La forme jacobsienne est donc respectée, mais c'est le minimum que les auteurs devaient faire. Sur le fond, si les thèmes restent les mêmes : tentatives d'attaques, souvent de l'intérieur, contre le monde occidental, le traitement en est moins manichéen que chez Jacobs (même si le manichéisme de ce dernier n'était pas aussi absolu qu'on l'a dit). Années 2000 obligent, trop de simplisme serait inadmissible et les préoccupations écologiques ou politiquement correctes de notre temps transpirent partout. C'est ainsi que les "extra-temporels" de L'Etrange Rendez-Vous ou Açoka ne sont pas totalement mauvais, leurs motivations étant compréhensibles, sinon excusables. Plus révélateur peut-être, l'image de l'URSS dans La Machination Voronov, si on la compare à celle qui transparaît dans SOS Météores, beaucoup plus monolithique. Maintenant, on insiste sur la déstalinisation et les méchants sont minoritaires dans leur propre camp. Symétriquement, les Etats-unis, dont on sait que Jacobs n'appréciait pas le modèle culturel qu'ils répandaient dans le monde, si on se méfie encore de leur impulsivité dans La Machination Voronov (on attend pour leur faire part de la dite machination, de peur qu'ils ne déclenchent une guerre surle champ), ne sont pas présentés sous un jour spécialement négatif dans L'Etrange Rendez-Vous.

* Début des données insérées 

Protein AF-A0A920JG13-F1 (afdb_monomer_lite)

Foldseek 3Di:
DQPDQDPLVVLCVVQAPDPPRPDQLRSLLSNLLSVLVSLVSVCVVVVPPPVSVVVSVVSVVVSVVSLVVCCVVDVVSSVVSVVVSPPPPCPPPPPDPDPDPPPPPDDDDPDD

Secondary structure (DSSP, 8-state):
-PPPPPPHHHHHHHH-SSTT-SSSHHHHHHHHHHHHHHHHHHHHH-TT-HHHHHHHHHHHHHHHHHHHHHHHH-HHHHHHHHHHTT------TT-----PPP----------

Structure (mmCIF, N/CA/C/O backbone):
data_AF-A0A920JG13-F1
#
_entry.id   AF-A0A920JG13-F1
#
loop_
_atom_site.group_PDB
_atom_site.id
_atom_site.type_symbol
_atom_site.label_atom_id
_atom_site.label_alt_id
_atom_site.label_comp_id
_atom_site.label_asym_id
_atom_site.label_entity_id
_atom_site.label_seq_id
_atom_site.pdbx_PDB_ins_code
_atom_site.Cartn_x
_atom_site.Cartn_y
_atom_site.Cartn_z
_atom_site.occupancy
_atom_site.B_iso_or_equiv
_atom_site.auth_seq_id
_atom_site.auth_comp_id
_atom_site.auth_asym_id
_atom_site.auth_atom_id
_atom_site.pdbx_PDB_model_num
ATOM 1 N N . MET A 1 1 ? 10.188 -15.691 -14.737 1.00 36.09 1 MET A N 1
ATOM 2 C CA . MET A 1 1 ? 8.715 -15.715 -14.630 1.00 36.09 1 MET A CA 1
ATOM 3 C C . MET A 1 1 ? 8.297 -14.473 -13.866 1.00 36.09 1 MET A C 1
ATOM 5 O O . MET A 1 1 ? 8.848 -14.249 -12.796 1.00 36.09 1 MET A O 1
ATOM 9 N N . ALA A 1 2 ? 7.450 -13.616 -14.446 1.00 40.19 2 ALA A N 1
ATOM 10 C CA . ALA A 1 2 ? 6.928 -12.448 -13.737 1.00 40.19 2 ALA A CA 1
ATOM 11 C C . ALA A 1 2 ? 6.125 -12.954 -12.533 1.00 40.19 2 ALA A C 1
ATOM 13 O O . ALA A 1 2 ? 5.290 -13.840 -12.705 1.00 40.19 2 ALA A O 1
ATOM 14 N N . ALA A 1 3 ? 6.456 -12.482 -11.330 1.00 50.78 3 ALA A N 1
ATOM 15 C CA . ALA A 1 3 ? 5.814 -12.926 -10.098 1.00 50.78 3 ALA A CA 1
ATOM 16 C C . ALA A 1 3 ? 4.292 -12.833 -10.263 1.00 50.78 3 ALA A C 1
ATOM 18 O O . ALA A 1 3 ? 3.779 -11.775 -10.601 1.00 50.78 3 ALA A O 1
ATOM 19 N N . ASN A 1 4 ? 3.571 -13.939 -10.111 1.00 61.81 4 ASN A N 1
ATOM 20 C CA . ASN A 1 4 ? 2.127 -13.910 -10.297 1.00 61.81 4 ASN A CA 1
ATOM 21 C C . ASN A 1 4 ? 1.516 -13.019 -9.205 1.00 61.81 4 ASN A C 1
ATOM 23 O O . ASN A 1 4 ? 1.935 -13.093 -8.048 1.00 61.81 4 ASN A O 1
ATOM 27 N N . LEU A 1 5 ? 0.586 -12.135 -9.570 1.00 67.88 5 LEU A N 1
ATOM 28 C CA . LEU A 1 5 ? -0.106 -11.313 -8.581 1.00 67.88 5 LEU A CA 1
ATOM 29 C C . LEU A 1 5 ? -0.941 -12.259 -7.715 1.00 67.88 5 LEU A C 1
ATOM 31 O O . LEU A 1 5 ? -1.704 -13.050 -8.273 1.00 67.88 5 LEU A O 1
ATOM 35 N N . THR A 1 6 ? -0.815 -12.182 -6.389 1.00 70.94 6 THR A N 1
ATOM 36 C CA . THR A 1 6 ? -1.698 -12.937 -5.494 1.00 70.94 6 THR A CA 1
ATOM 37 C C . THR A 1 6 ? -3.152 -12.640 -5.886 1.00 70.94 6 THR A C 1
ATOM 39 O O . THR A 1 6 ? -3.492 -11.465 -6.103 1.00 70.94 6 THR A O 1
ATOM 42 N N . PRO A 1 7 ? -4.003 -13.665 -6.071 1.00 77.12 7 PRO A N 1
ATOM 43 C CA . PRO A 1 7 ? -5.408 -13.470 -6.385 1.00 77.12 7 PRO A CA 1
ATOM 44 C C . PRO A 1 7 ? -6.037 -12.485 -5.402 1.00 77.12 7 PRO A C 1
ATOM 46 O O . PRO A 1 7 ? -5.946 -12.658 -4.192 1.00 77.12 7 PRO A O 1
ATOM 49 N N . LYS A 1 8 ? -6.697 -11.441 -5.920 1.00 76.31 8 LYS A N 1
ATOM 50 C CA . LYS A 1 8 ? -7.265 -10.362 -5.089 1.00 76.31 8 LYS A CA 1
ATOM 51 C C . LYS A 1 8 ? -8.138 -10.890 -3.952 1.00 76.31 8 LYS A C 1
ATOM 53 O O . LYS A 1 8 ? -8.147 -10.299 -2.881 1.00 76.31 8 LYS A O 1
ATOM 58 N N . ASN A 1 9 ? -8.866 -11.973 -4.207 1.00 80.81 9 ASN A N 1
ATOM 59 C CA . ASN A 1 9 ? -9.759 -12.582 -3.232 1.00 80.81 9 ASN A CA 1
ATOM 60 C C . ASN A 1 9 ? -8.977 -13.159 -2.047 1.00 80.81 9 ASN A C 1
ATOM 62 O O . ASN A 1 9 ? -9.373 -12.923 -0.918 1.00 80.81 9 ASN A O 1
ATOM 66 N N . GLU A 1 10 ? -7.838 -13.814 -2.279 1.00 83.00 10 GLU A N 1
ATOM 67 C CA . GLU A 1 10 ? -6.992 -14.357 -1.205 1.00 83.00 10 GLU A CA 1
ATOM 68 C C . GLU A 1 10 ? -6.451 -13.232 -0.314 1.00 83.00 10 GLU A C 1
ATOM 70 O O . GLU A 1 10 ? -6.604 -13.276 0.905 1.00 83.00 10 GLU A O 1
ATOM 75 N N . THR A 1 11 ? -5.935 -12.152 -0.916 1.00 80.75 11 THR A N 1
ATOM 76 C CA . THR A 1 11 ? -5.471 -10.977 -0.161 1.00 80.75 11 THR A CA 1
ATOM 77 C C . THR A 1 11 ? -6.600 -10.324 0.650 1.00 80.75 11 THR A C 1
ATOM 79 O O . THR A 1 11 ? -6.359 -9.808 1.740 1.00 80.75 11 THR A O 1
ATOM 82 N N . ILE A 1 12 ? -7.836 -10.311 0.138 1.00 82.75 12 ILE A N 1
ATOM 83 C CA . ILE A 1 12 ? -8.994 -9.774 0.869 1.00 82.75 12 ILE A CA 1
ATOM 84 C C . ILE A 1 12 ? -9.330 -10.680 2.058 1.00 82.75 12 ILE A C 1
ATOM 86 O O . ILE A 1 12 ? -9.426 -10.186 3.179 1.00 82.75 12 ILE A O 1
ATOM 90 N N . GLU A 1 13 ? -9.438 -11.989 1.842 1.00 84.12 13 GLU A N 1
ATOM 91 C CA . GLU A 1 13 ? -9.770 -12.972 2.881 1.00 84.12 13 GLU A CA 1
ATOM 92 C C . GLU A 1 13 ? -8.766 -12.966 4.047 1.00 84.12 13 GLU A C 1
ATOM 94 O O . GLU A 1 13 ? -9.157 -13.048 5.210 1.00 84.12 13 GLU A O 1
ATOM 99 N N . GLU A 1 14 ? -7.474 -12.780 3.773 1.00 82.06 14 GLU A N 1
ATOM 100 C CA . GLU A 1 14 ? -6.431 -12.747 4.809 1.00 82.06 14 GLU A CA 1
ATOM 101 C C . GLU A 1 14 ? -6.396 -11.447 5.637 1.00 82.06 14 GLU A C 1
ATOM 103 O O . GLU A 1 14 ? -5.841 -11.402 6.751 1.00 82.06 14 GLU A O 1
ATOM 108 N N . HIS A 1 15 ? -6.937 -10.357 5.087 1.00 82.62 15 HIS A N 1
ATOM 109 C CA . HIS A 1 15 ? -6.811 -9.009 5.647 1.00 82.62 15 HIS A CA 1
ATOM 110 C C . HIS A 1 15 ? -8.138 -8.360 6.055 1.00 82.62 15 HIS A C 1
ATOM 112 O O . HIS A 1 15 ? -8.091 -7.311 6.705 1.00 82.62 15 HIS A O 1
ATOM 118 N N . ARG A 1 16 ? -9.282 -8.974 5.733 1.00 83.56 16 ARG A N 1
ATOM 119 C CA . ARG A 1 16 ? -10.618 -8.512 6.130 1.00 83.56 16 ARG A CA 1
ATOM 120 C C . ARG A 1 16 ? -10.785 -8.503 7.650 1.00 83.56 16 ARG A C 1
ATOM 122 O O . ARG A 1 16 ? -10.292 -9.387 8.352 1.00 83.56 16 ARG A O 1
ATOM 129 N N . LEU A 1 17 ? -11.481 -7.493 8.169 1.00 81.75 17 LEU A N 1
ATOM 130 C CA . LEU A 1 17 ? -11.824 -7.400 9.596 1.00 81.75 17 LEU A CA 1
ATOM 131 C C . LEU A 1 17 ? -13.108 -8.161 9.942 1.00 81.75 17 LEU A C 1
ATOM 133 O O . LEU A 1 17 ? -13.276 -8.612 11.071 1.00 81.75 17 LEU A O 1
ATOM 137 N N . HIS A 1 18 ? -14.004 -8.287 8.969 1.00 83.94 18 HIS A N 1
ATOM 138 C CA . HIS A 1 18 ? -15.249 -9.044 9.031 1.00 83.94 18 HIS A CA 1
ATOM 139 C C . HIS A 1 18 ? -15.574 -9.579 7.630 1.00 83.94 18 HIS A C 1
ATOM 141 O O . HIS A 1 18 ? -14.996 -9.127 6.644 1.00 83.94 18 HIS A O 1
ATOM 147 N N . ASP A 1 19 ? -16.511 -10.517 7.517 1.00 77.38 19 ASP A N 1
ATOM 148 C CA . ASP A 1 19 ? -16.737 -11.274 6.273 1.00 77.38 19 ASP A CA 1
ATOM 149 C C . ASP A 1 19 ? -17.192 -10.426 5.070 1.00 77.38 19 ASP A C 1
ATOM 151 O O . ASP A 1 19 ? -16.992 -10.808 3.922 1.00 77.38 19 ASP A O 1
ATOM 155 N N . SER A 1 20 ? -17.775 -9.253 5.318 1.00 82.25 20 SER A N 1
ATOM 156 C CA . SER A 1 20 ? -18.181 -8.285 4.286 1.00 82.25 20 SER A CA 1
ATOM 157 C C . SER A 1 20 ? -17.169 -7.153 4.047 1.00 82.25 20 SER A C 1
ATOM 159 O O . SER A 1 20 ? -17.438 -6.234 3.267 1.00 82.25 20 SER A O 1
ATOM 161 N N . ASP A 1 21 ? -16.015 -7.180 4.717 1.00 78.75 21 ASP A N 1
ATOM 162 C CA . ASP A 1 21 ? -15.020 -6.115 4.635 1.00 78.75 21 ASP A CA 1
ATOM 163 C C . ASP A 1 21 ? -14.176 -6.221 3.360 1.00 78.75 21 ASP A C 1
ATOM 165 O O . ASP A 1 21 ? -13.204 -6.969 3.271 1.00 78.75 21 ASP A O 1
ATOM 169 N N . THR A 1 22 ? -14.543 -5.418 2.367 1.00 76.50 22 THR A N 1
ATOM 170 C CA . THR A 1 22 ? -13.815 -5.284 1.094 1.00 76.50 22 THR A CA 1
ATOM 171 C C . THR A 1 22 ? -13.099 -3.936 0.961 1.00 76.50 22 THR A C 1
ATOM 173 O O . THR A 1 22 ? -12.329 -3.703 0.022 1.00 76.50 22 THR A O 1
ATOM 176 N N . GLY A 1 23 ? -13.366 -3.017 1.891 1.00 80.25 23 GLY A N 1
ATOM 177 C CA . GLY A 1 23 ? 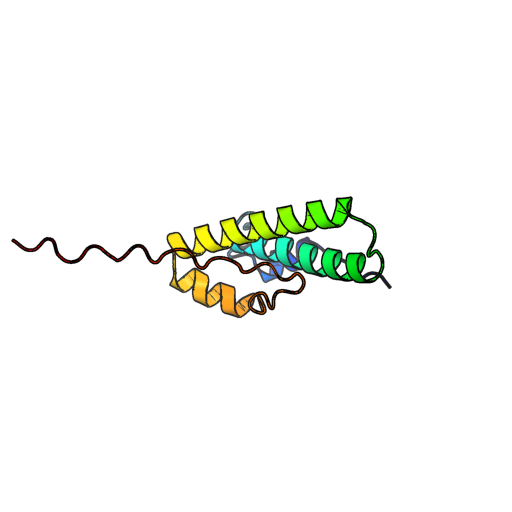-13.066 -1.594 1.756 1.00 80.25 23 GLY A CA 1
ATOM 178 C C . GLY A 1 23 ? -12.204 -1.022 2.871 1.00 80.25 23 GLY A C 1
ATOM 179 O O . GLY A 1 23 ? -11.786 0.133 2.749 1.00 80.25 23 GLY A O 1
ATOM 180 N N . SER A 1 24 ? -11.928 -1.783 3.933 1.00 86.31 24 SER A N 1
ATOM 181 C CA . SER A 1 24 ? -11.140 -1.278 5.049 1.00 86.31 24 SER A CA 1
ATOM 182 C C . SER A 1 24 ? -9.766 -0.780 4.604 1.00 86.31 24 SER A C 1
ATOM 184 O O . SER A 1 24 ? -9.179 -1.275 3.628 1.00 86.31 24 SER A O 1
ATOM 186 N N . PRO A 1 25 ? -9.217 0.208 5.331 1.00 86.94 25 PRO A N 1
ATOM 187 C CA . PRO A 1 25 ? -7.858 0.665 5.100 1.00 86.94 25 PRO A CA 1
ATOM 188 C C . PRO A 1 25 ? -6.852 -0.491 5.069 1.00 86.94 25 PRO A C 1
ATOM 190 O O . PRO A 1 25 ? -5.943 -0.479 4.242 1.00 86.94 25 PRO A O 1
ATOM 193 N N . GLU A 1 26 ? -7.036 -1.513 5.904 1.00 85.62 26 GLU A N 1
ATOM 194 C CA . GLU A 1 26 ? -6.199 -2.708 5.969 1.00 85.62 26 GLU A CA 1
ATOM 195 C C . GLU A 1 26 ? -6.193 -3.468 4.647 1.00 85.62 26 GLU A C 1
ATOM 197 O O . GLU A 1 26 ? -5.131 -3.592 4.026 1.00 85.62 26 GLU A O 1
ATOM 202 N N . VAL A 1 27 ? -7.362 -3.922 4.190 1.00 88.62 27 VAL A N 1
ATOM 203 C CA . VAL A 1 27 ? -7.513 -4.681 2.940 1.00 88.62 27 VAL A CA 1
ATOM 204 C C . VAL A 1 27 ? -6.920 -3.901 1.767 1.00 88.62 27 VAL A C 1
ATOM 206 O O . VAL A 1 27 ? -6.136 -4.427 0.975 1.00 88.62 27 VAL A O 1
ATOM 209 N N . GLN A 1 28 ? -7.206 -2.604 1.689 1.00 90.19 28 GLN A N 1
ATOM 210 C CA . GLN A 1 28 ? -6.695 -1.753 0.617 1.00 90.19 28 GLN A CA 1
ATOM 211 C C . GLN A 1 28 ? -5.167 -1.576 0.675 1.00 90.19 28 GLN A C 1
ATOM 213 O O . GLN A 1 28 ? -4.504 -1.590 -0.366 1.00 90.19 28 GLN A O 1
ATOM 218 N N . ILE A 1 29 ? -4.573 -1.444 1.867 1.00 88.94 29 ILE A N 1
ATOM 219 C CA . ILE A 1 29 ? -3.112 -1.385 2.035 1.00 88.94 29 ILE A CA 1
ATOM 220 C C . ILE A 1 29 ? -2.454 -2.712 1.624 1.00 88.94 29 ILE A C 1
ATOM 222 O O . ILE A 1 29 ? -1.372 -2.673 1.025 1.00 88.94 29 ILE A O 1
ATOM 226 N N . ALA A 1 30 ? -3.081 -3.858 1.908 1.00 87.56 30 ALA A N 1
ATOM 227 C CA . ALA A 1 30 ? -2.581 -5.174 1.502 1.00 87.56 30 ALA A CA 1
ATOM 228 C C . ALA A 1 30 ? -2.568 -5.306 -0.029 1.00 87.56 30 ALA A C 1
ATOM 230 O O . ALA A 1 30 ? -1.508 -5.499 -0.623 1.00 87.56 30 ALA A O 1
ATOM 231 N N . LEU A 1 31 ? -3.698 -5.014 -0.681 1.00 88.00 31 LEU A N 1
ATOM 232 C CA . LEU A 1 31 ? -3.824 -5.028 -2.145 1.00 88.00 31 LEU A CA 1
ATOM 233 C C . LEU A 1 31 ? -2.830 -4.083 -2.840 1.00 88.00 31 LEU A C 1
ATOM 235 O O . LEU A 1 31 ? -2.237 -4.416 -3.871 1.00 88.00 31 LEU A O 1
ATOM 239 N N . LEU A 1 32 ? -2.626 -2.881 -2.287 1.00 89.44 32 LEU A N 1
ATOM 240 C CA . LEU A 1 32 ? -1.623 -1.944 -2.799 1.00 89.44 32 LEU A CA 1
ATOM 241 C C . LEU A 1 32 ? -0.202 -2.483 -2.624 1.00 89.44 32 LEU A C 1
ATOM 243 O O . LEU A 1 32 ? 0.641 -2.252 -3.490 1.00 89.44 32 LEU A O 1
ATOM 247 N N . THR A 1 33 ? 0.074 -3.179 -1.524 1.00 87.50 33 THR A N 1
ATOM 248 C CA . THR A 1 33 ? 1.394 -3.750 -1.235 1.00 87.50 33 THR A CA 1
ATOM 249 C C . THR A 1 33 ? 1.740 -4.871 -2.205 1.00 87.50 33 THR A C 1
ATOM 251 O O . THR A 1 33 ? 2.821 -4.820 -2.792 1.00 87.50 33 THR A O 1
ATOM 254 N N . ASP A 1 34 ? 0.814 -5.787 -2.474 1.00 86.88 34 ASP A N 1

Le dernier opus, Les Sarcophages, apporte du nouveau dans la série : les deux héros sont maintenant dotés d'une histoire (qui s'appuie, il est vrai, sur les éléments donnés par Jacobs dans Un Opéra de Papier) et d'une profondeur psychologique, alors qu'ils n'avaient jusqu'à présent qu'un caractère figé et n'étaient mus que par quelques principes moraux et patriotiques simples. Dans le même ordre d'idées, on sait que l'absence de femmes chez Jacobs n'était due qu'au souci d'éviter des difficultés avec la censure. De nos jours, ces contraintes sont loin de nous et plusieurs personnages féminins ont été introduits. Si ceux de Van Hamme (Virginia Campbell, Jessie Wingo) sont encore des soldats, les femmes des scénarios de Sente (Nastasia Wardynska, Olga Pouskachoï, Gita) apportent une dimension de sensibilité et d'émotion qui manquait chez Jacobs. Un seul exemple : dans La Machination Voronov, la scène du magasin de jouets (Le Monde de l'Enfance) où Mortimer apprend par son seul regard à Olga Pouskachoï que son ami Sergueï a disparu, contient plus d'émotion que l'oeuvre de Jacobs toute entière.
Il semble donc que les auteurs, après s'être efforcés d'acquérir une légitimité vis à vis de l'oeuvre de Jacobs, commencent à s'émanciper et à injecter des préoccupations plus modernes dans les derniers épisodes. Souhaitons que ce soit effectivement un nouveau départ pour la série.